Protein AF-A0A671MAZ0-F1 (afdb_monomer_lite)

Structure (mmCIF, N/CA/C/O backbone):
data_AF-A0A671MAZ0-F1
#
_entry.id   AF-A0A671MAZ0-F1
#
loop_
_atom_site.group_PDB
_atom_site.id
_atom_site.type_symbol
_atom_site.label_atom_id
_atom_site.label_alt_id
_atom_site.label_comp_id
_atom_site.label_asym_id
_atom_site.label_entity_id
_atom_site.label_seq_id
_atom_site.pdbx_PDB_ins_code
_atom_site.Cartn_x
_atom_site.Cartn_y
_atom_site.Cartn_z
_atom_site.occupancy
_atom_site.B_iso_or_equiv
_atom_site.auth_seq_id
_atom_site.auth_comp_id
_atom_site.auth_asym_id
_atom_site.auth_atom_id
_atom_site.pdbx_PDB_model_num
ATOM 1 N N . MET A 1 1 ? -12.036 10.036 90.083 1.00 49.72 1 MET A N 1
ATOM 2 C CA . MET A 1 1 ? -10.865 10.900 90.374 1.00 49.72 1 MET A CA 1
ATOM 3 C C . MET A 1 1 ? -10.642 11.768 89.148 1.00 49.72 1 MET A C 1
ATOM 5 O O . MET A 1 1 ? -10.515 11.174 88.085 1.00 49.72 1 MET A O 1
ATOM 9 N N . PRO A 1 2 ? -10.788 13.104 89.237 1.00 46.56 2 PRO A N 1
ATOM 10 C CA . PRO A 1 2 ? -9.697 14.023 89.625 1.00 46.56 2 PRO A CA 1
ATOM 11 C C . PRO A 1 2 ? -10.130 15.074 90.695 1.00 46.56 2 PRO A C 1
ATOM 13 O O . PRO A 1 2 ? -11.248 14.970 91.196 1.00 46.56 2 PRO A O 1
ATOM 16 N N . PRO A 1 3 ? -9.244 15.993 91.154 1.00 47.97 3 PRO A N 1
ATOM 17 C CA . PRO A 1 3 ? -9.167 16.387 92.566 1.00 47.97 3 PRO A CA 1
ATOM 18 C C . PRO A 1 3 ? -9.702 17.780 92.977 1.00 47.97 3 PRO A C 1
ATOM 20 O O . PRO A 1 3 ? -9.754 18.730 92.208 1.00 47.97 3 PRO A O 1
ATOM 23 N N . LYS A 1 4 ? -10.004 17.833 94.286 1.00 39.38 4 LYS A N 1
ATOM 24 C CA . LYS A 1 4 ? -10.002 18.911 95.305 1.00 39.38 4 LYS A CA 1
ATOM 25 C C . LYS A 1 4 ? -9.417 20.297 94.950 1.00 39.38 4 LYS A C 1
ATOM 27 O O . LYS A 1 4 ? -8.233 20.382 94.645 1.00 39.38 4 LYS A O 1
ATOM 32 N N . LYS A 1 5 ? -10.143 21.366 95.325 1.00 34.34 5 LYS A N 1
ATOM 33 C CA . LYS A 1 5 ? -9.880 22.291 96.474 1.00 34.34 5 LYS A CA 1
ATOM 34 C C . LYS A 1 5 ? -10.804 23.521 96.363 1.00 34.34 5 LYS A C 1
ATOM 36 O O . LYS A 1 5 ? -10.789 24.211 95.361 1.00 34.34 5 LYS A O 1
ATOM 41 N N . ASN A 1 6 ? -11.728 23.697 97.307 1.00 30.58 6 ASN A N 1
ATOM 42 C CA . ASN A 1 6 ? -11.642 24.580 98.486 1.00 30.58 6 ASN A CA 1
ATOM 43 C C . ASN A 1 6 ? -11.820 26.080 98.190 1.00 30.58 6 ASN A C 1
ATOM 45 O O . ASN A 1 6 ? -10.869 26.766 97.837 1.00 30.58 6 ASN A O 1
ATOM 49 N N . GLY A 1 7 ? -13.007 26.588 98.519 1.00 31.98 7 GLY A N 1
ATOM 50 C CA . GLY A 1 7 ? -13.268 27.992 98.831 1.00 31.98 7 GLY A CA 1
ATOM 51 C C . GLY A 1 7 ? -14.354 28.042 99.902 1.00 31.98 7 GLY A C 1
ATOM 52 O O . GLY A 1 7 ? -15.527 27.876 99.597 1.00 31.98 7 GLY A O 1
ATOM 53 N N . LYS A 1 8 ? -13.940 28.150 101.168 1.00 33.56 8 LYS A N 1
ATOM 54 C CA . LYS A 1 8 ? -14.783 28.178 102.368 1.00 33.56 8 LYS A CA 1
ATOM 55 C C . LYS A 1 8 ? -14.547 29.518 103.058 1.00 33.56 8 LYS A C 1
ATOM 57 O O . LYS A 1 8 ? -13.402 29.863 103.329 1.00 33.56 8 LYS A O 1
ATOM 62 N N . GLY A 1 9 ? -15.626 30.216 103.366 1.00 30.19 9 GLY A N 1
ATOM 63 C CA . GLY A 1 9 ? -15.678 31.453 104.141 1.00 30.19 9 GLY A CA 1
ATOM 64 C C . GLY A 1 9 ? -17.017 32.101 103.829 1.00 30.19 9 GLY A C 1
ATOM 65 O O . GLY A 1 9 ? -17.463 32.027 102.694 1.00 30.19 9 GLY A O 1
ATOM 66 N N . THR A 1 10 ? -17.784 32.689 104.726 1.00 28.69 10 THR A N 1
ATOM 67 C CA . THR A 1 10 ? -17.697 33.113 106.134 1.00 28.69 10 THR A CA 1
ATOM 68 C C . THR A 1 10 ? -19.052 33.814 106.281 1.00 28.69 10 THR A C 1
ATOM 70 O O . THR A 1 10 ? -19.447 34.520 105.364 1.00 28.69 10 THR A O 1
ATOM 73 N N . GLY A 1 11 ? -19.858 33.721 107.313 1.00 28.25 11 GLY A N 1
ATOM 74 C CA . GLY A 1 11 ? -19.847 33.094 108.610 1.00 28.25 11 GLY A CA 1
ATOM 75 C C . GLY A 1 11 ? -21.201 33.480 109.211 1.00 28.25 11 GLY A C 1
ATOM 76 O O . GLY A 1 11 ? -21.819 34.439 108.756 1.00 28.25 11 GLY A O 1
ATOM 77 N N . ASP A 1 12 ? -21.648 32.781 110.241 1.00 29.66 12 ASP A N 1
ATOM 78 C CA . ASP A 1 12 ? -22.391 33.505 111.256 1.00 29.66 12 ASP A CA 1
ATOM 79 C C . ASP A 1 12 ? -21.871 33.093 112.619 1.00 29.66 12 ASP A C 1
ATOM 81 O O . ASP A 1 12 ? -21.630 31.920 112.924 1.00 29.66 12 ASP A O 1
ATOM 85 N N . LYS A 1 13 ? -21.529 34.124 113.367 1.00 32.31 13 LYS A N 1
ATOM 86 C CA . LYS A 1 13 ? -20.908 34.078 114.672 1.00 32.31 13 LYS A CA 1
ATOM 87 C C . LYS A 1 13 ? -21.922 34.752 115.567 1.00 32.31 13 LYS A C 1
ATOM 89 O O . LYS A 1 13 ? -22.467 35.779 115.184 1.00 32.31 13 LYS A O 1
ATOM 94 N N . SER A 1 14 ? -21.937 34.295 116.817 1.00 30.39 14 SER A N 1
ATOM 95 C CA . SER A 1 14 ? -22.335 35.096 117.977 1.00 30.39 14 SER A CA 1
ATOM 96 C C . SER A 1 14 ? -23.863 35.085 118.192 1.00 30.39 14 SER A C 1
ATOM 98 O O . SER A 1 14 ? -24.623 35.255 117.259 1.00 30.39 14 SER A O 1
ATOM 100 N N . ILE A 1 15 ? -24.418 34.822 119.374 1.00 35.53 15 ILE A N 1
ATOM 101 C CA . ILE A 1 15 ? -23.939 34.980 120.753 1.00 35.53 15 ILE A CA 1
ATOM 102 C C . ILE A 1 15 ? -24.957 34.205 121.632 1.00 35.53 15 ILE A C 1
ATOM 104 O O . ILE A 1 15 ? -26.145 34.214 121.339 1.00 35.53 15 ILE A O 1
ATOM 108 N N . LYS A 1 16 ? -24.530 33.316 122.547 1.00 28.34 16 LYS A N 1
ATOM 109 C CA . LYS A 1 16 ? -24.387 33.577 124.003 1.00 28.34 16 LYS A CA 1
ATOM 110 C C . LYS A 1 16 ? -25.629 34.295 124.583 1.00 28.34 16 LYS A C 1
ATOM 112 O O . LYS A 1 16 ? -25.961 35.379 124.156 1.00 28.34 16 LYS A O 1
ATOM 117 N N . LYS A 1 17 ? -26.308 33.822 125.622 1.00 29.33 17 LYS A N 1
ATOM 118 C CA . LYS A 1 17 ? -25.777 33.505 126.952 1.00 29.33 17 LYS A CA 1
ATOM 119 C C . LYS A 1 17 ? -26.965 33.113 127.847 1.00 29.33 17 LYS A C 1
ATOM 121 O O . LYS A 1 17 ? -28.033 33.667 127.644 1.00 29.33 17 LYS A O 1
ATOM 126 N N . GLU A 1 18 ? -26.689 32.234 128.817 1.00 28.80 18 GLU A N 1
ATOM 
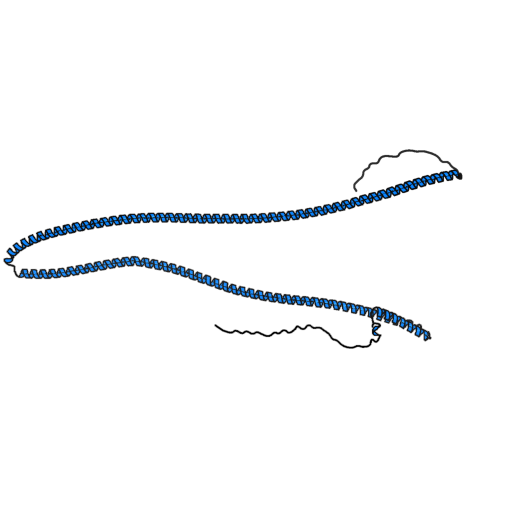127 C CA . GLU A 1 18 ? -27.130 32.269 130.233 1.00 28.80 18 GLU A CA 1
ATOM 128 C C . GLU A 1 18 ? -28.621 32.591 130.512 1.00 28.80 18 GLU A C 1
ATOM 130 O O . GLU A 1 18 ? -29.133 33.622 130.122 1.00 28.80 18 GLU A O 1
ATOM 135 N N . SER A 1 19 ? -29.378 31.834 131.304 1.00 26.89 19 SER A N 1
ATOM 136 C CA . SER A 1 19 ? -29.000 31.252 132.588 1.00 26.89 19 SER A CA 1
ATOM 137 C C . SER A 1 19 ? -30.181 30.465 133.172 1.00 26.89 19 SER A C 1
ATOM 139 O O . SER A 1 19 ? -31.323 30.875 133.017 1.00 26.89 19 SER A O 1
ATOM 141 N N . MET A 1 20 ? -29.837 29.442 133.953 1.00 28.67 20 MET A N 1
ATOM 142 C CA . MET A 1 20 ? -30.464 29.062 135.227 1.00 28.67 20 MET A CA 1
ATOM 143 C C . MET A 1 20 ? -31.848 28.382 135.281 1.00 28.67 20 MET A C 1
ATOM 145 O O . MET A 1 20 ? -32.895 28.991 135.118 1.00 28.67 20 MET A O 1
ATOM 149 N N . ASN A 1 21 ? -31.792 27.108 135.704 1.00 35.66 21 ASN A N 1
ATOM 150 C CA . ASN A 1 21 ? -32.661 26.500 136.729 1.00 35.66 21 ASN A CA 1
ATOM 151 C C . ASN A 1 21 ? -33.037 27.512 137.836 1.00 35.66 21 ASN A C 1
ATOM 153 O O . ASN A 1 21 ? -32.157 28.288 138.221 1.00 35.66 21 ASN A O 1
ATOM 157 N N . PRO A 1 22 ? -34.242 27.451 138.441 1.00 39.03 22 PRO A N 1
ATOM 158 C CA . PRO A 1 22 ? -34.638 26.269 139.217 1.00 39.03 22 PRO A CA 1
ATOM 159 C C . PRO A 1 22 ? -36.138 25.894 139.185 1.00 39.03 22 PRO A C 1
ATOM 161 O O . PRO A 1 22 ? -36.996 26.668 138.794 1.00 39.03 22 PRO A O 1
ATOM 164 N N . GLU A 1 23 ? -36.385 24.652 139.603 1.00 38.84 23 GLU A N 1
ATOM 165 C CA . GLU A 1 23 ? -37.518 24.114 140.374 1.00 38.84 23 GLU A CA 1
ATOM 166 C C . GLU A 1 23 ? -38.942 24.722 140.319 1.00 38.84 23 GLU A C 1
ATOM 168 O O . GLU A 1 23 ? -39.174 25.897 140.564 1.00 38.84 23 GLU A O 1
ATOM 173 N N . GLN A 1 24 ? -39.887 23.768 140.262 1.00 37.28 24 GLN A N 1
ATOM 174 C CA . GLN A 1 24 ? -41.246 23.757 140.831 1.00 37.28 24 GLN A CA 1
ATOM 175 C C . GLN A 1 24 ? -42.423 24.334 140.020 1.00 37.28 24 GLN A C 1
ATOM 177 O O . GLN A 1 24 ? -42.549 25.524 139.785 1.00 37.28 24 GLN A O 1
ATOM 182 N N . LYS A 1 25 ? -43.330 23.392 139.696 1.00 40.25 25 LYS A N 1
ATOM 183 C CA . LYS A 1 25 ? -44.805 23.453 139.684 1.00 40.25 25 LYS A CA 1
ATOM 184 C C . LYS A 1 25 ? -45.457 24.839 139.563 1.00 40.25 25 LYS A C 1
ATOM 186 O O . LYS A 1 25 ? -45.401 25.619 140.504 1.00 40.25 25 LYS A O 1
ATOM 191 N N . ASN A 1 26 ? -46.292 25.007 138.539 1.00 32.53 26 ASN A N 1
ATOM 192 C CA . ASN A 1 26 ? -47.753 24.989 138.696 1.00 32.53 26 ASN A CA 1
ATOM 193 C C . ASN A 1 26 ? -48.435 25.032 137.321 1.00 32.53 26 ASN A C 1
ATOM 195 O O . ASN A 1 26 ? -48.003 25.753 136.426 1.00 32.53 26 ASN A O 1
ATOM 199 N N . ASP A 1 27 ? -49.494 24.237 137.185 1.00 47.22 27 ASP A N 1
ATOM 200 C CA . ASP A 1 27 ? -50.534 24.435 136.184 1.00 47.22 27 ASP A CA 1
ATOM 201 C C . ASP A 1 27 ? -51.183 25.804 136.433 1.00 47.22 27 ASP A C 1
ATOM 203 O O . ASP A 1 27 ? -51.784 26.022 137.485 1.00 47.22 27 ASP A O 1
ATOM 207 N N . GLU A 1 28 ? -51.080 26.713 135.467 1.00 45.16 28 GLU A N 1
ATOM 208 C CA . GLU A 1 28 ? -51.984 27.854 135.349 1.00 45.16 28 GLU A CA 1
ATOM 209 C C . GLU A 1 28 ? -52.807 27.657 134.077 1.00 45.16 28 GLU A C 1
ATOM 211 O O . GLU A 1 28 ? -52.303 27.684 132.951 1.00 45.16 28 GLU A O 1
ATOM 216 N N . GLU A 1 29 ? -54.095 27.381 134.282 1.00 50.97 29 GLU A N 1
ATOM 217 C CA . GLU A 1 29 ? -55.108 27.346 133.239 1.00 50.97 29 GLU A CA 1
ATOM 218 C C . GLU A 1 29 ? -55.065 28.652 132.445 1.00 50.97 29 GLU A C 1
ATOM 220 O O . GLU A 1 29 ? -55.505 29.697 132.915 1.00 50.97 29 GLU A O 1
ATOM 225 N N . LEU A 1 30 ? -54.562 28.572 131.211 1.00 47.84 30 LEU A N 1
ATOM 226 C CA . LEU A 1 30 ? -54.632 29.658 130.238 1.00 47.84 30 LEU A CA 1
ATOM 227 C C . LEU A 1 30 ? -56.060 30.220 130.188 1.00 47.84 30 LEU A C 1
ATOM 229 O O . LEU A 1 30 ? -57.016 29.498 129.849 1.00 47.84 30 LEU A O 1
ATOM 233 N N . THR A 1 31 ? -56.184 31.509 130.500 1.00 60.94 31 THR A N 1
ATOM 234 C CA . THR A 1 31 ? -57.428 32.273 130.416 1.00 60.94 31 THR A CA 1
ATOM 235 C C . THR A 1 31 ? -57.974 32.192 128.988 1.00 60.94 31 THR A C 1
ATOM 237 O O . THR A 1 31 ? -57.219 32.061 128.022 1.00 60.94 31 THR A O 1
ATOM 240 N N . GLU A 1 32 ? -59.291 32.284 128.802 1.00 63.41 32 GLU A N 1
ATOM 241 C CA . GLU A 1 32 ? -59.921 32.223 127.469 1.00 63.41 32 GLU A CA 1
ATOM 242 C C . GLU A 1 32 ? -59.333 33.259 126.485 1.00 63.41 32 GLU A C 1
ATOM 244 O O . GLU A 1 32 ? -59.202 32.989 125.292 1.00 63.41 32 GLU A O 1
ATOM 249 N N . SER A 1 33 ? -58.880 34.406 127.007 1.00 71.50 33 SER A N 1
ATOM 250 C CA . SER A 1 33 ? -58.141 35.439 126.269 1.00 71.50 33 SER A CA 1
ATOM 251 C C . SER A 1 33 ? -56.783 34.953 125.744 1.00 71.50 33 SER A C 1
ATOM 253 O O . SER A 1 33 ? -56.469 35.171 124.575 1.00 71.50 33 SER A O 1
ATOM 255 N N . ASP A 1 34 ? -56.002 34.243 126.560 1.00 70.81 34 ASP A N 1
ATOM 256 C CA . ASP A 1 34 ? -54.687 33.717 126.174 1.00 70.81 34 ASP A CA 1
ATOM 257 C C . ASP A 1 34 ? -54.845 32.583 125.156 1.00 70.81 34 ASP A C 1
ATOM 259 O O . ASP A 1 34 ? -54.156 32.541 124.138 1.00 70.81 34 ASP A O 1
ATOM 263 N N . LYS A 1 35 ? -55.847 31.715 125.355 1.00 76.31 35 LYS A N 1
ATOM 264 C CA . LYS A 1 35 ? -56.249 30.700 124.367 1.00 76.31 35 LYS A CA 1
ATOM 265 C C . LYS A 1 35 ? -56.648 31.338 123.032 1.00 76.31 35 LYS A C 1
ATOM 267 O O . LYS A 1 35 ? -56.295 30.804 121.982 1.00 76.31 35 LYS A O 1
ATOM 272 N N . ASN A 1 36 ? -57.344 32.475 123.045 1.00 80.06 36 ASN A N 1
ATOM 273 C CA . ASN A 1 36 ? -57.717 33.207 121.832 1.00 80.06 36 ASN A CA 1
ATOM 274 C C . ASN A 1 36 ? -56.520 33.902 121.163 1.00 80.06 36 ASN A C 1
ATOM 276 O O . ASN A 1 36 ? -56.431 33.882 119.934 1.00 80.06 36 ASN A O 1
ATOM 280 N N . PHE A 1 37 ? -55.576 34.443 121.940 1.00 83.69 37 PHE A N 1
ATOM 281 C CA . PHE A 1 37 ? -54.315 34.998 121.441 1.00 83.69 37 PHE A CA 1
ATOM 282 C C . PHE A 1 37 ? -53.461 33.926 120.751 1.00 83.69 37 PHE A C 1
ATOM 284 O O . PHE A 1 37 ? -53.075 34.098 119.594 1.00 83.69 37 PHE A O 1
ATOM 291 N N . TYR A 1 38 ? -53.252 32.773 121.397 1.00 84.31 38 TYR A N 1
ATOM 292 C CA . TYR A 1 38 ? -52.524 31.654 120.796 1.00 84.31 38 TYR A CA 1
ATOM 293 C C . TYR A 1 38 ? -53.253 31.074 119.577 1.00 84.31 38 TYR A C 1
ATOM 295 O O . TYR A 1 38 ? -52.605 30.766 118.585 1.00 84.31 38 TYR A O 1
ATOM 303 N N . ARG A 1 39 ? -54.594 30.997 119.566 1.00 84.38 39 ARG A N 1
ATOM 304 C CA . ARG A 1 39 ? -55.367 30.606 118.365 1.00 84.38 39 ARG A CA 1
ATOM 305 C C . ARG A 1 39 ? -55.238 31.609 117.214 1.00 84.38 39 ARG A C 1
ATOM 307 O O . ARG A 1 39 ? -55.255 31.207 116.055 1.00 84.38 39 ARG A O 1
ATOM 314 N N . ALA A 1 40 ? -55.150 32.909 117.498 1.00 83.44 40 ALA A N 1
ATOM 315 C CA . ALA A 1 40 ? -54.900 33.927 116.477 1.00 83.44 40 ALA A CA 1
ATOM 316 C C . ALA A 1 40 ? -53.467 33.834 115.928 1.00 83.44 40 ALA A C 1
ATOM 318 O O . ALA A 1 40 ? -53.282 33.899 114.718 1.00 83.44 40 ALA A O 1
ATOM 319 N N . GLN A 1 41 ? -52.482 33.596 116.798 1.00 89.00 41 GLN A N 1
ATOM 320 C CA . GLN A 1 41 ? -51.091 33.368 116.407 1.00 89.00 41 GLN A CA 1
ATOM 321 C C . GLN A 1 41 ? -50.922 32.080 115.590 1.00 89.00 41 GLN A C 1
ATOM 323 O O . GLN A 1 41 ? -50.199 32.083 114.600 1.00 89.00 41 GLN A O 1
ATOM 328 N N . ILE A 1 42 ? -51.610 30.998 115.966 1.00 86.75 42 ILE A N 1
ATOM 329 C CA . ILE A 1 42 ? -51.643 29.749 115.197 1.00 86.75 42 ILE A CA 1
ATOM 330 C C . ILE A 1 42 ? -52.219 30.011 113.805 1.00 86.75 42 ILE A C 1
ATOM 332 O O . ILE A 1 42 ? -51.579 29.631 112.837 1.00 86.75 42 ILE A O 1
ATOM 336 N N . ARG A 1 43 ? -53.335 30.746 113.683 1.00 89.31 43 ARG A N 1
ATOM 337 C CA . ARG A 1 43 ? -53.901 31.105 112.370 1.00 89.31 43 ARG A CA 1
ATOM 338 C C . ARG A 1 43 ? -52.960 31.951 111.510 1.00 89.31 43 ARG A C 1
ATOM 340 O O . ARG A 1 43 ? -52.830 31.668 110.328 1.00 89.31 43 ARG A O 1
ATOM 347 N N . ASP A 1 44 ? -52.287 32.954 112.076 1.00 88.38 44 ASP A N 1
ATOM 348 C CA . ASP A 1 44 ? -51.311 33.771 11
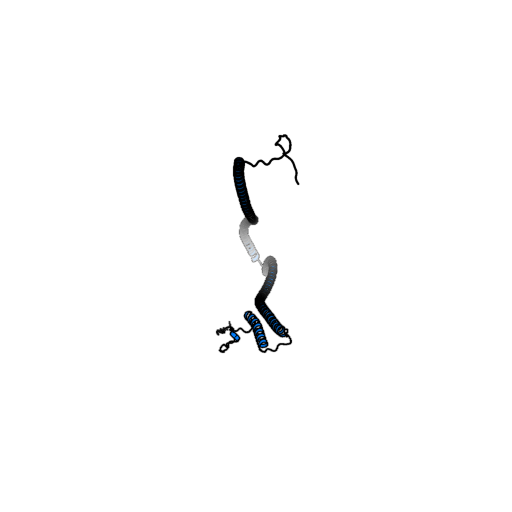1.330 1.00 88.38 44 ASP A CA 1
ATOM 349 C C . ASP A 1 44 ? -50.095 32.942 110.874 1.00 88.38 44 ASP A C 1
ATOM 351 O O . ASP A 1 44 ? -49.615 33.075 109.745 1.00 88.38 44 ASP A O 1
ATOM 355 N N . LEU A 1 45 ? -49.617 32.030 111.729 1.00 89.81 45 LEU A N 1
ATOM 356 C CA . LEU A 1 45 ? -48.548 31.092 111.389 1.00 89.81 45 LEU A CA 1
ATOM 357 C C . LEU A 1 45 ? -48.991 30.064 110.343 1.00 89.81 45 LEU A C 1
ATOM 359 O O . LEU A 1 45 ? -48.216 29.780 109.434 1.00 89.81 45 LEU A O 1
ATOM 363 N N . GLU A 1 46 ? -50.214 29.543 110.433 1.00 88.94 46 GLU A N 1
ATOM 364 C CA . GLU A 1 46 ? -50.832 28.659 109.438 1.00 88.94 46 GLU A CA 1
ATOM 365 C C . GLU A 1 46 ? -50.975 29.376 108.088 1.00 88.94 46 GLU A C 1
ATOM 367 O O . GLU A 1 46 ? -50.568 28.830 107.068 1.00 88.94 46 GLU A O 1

○ ○ ○ ○

WHAT TO PRODUCE: Please reproduce, exactly as they appear above, the lines from the line containing "ATOM 139 O O" up to and including the line containing "ATOM 174 C CA".

SOLUTION TO THE EXERCISE:
ATOM 139 O O . SER A 1 19 ? -31.323 30.875 133.017 1.00 26.89 19 SER A O 1
ATOM 141 N N . MET A 1 20 ? -29.837 29.442 133.953 1.00 28.67 20 MET A N 1
ATOM 142 C CA . MET A 1 20 ? -30.464 29.062 135.227 1.00 28.67 20 MET A CA 1
ATOM 143 C C . MET A 1 20 ? -31.848 28.382 135.281 1.00 28.67 20 MET A C 1
ATOM 145 O O . MET A 1 20 ? -32.895 28.991 135.118 1.00 28.67 20 MET A O 1
ATOM 149 N N . ASN A 1 21 ? -31.792 27.108 135.704 1.00 35.66 21 ASN A N 1
ATOM 150 C CA . ASN A 1 21 ? -32.661 26.500 136.729 1.00 35.66 21 ASN A CA 1
ATOM 151 C C . ASN A 1 21 ? -33.037 27.512 137.836 1.00 35.66 21 ASN A C 1
ATOM 153 O O . ASN A 1 21 ? -32.157 28.288 138.221 1.00 35.66 21 ASN A O 1
ATOM 157 N N . PRO A 1 22 ? -34.242 27.451 138.441 1.00 39.03 22 PRO A N 1
ATOM 158 C CA . PRO A 1 22 ? -34.638 26.269 139.217 1.00 39.03 22 PRO A CA 1
ATOM 159 C C . PRO A 1 22 ? -36.138 25.894 139.185 1.00 39.03 22 PRO A C 1
ATOM 161 O O . PRO A 1 22 ? -36.996 26.668 138.794 1.00 39.03 22 PRO A O 1
ATOM 164 N N . GLU A 1 23 ? -36.385 24.652 139.603 1.00 38.84 23 GLU A N 1
ATOM 165 C CA . GLU A 1 23 ? -37.518 24.114 140.374 1.00 38.84 23 GLU A CA 1
ATOM 166 C C . GLU A 1 23 ? -38.942 24.722 140.319 1.00 38.84 23 GLU A C 1
ATOM 168 O O . GLU A 1 23 ? -39.174 25.897 140.564 1.00 38.84 23 GLU A O 1
ATOM 173 N N . GLN A 1 24 ? -39.887 23.768 140.262 1.00 37.28 24 GLN A N 1
ATOM 174 C CA . GLN A 1 24 ? -41.246 23.757 140.831 1.00 37.28 24 GLN A CA 1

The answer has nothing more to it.